- **Exercise details**: The expected output is the line with "ATOM 73 C C" followed by every remaining line of the entries, all repeated exactly.

[Data records]

..........

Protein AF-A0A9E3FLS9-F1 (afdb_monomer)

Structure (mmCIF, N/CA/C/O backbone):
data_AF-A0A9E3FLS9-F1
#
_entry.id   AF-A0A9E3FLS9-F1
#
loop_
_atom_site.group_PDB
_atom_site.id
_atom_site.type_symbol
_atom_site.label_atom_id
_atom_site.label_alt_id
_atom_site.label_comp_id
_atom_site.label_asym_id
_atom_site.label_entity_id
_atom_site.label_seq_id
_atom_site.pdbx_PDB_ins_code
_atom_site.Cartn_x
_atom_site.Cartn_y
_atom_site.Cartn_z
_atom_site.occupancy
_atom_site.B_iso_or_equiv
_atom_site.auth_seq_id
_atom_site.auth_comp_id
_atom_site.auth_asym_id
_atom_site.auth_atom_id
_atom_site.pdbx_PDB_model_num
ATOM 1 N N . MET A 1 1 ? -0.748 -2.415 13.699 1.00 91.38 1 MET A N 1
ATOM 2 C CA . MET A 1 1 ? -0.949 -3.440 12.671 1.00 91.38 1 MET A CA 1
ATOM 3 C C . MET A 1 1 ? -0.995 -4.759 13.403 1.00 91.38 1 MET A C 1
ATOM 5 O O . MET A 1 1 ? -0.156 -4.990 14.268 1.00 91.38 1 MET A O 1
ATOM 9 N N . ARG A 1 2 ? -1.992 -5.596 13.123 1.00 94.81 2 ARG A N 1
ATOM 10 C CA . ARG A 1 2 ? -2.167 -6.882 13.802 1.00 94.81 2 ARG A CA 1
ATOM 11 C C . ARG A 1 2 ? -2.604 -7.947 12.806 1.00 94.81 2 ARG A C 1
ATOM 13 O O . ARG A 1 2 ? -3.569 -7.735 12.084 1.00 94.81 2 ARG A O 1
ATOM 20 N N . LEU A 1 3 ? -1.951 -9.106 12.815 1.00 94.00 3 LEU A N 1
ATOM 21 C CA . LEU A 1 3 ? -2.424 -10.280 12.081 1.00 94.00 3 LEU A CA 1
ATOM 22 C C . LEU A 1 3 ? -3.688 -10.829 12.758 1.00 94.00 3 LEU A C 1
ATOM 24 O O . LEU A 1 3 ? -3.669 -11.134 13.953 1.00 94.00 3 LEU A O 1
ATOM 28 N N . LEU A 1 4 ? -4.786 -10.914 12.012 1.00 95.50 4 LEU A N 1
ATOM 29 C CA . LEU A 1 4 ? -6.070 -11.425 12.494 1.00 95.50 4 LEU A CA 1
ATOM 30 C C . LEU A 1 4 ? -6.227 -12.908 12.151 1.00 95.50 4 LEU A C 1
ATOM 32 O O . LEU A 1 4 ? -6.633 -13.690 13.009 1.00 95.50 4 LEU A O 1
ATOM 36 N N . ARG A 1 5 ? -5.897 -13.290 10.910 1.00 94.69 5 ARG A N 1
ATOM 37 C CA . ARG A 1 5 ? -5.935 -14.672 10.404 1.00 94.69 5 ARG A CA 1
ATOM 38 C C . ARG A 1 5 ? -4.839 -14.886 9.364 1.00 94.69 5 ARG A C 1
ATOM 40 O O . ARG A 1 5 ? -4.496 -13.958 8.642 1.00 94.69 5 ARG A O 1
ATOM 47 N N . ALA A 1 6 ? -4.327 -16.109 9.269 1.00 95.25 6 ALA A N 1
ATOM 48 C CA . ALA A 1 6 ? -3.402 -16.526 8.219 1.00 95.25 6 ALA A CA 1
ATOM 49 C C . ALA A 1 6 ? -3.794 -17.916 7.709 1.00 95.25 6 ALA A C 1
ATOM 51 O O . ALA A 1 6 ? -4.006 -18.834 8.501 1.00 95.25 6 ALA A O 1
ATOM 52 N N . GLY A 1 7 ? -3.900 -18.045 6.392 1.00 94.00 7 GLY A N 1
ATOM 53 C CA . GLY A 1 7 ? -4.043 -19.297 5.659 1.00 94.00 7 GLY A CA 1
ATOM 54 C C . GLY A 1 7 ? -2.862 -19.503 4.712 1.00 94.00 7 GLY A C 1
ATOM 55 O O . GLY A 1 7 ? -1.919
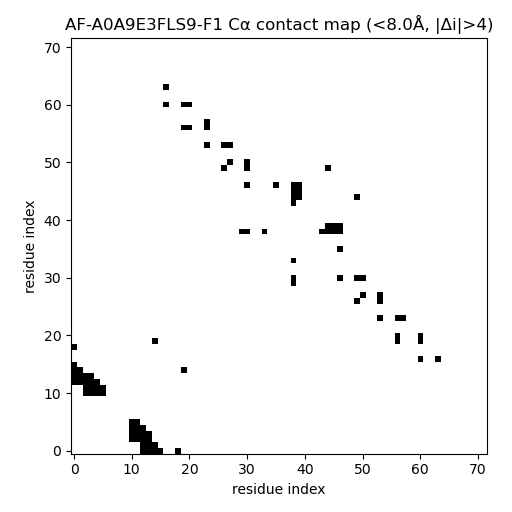 -18.716 4.692 1.00 94.00 7 GLY A O 1
ATOM 56 N N . SER A 1 8 ? -2.916 -20.566 3.910 1.00 92.38 8 SER A N 1
ATOM 57 C CA . SER A 1 8 ? -1.844 -20.916 2.968 1.00 92.38 8 SER A CA 1
ATOM 58 C C . SER A 1 8 ? -1.677 -19.922 1.815 1.00 92.38 8 SER A C 1
ATOM 60 O O . SER A 1 8 ? -0.582 -19.817 1.276 1.00 92.38 8 SER A O 1
ATOM 62 N N . GLU A 1 9 ? -2.735 -19.195 1.444 1.00 93.88 9 GLU A N 1
ATOM 63 C CA . GLU A 1 9 ? -2.727 -18.266 0.298 1.00 93.88 9 GLU A CA 1
ATOM 64 C C . GLU A 1 9 ? -3.150 -16.835 0.658 1.00 93.88 9 GLU A C 1
ATOM 66 O O . GLU A 1 9 ? -2.949 -15.914 -0.128 1.00 93.88 9 GLU A O 1
ATOM 71 N N . GLN A 1 10 ? -3.761 -16.628 1.828 1.00 94.31 10 GLN A N 1
ATOM 72 C CA . GLN A 1 10 ? -4.336 -15.340 2.221 1.00 94.31 10 GLN A CA 1
ATOM 73 C C . GLN A 1 10 ? -4.135 -15.076 3.710 1.00 94.31 10 GLN A C 1
ATOM 75 O O . GLN A 1 10 ? -4.089 -16.004 4.520 1.00 94.31 10 GLN A O 1
ATOM 80 N N . ALA A 1 11 ? -4.057 -13.799 4.075 1.00 94.81 11 ALA A N 1
ATOM 81 C CA . ALA A 1 11 ? -4.001 -13.350 5.457 1.00 94.81 11 ALA A CA 1
ATOM 82 C C . ALA A 1 11 ? -4.895 -12.122 5.658 1.00 94.81 11 ALA A C 1
ATOM 84 O O . ALA A 1 11 ? -4.897 -11.208 4.835 1.00 94.81 11 ALA A O 1
ATOM 85 N N . ASP A 1 12 ? -5.598 -12.091 6.788 1.00 95.25 12 ASP A N 1
ATOM 86 C CA . ASP A 1 12 ? -6.369 -10.935 7.231 1.00 95.25 12 ASP A CA 1
ATOM 87 C C . ASP A 1 12 ? -5.513 -10.122 8.203 1.00 95.25 12 ASP A C 1
ATOM 89 O O . ASP A 1 12 ? -5.096 -10.625 9.253 1.00 95.25 12 ASP A O 1
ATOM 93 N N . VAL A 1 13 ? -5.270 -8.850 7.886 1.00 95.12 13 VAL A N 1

..........

- **Answer to the problem**:
ATOM 73 C C . GLN A 1 10 ? -4.135 -15.076 3.710 1.00 94.31 10 GLN A C 1
ATOM 75 O O . GLN A 1 10 ? -4.089 -16.004 4.520 1.00 94.31 10 GLN A O 1
ATOM 80 N N . ALA A 1 11 ? -4.057 -13.799 4.075 1.00 94.81 11 ALA A N 1
ATOM 81 C CA . ALA A 1 11 ? -4.001 -13.350 5.457 1.00 94.81 11 ALA A CA 1
ATOM 82 C C . ALA A 1 11 ? -4.895 -12.122 5.658 1.00 94.81 11 ALA A C 1
ATOM 84 O O . ALA A 1 11 ? -4.897 -11.208 4.835 1.00 94.81 11 ALA A O 1
ATOM 85 N N . ASP A 1 12 ? -5.598 -12.091 6.788 1.00 95.25 12 ASP A N 1
ATOM 86 C CA . ASP A 1 12 ? -6.369 -10.935 7.231 1.00 95.25 12 ASP A CA 1
ATOM 87 C C . ASP A 1 12 ? -5.513 -10.122 8.203 1.00 95.25 12 ASP A C 1
ATOM 89 O O . ASP A 1 12 ? -5.096 -10.625 9.253 1.00 95.25 12 ASP A O 1
ATOM 93 N N . VAL A 1 13 ? -5.270 -8.850 7.886 1.00 95.12 13 VAL A N 1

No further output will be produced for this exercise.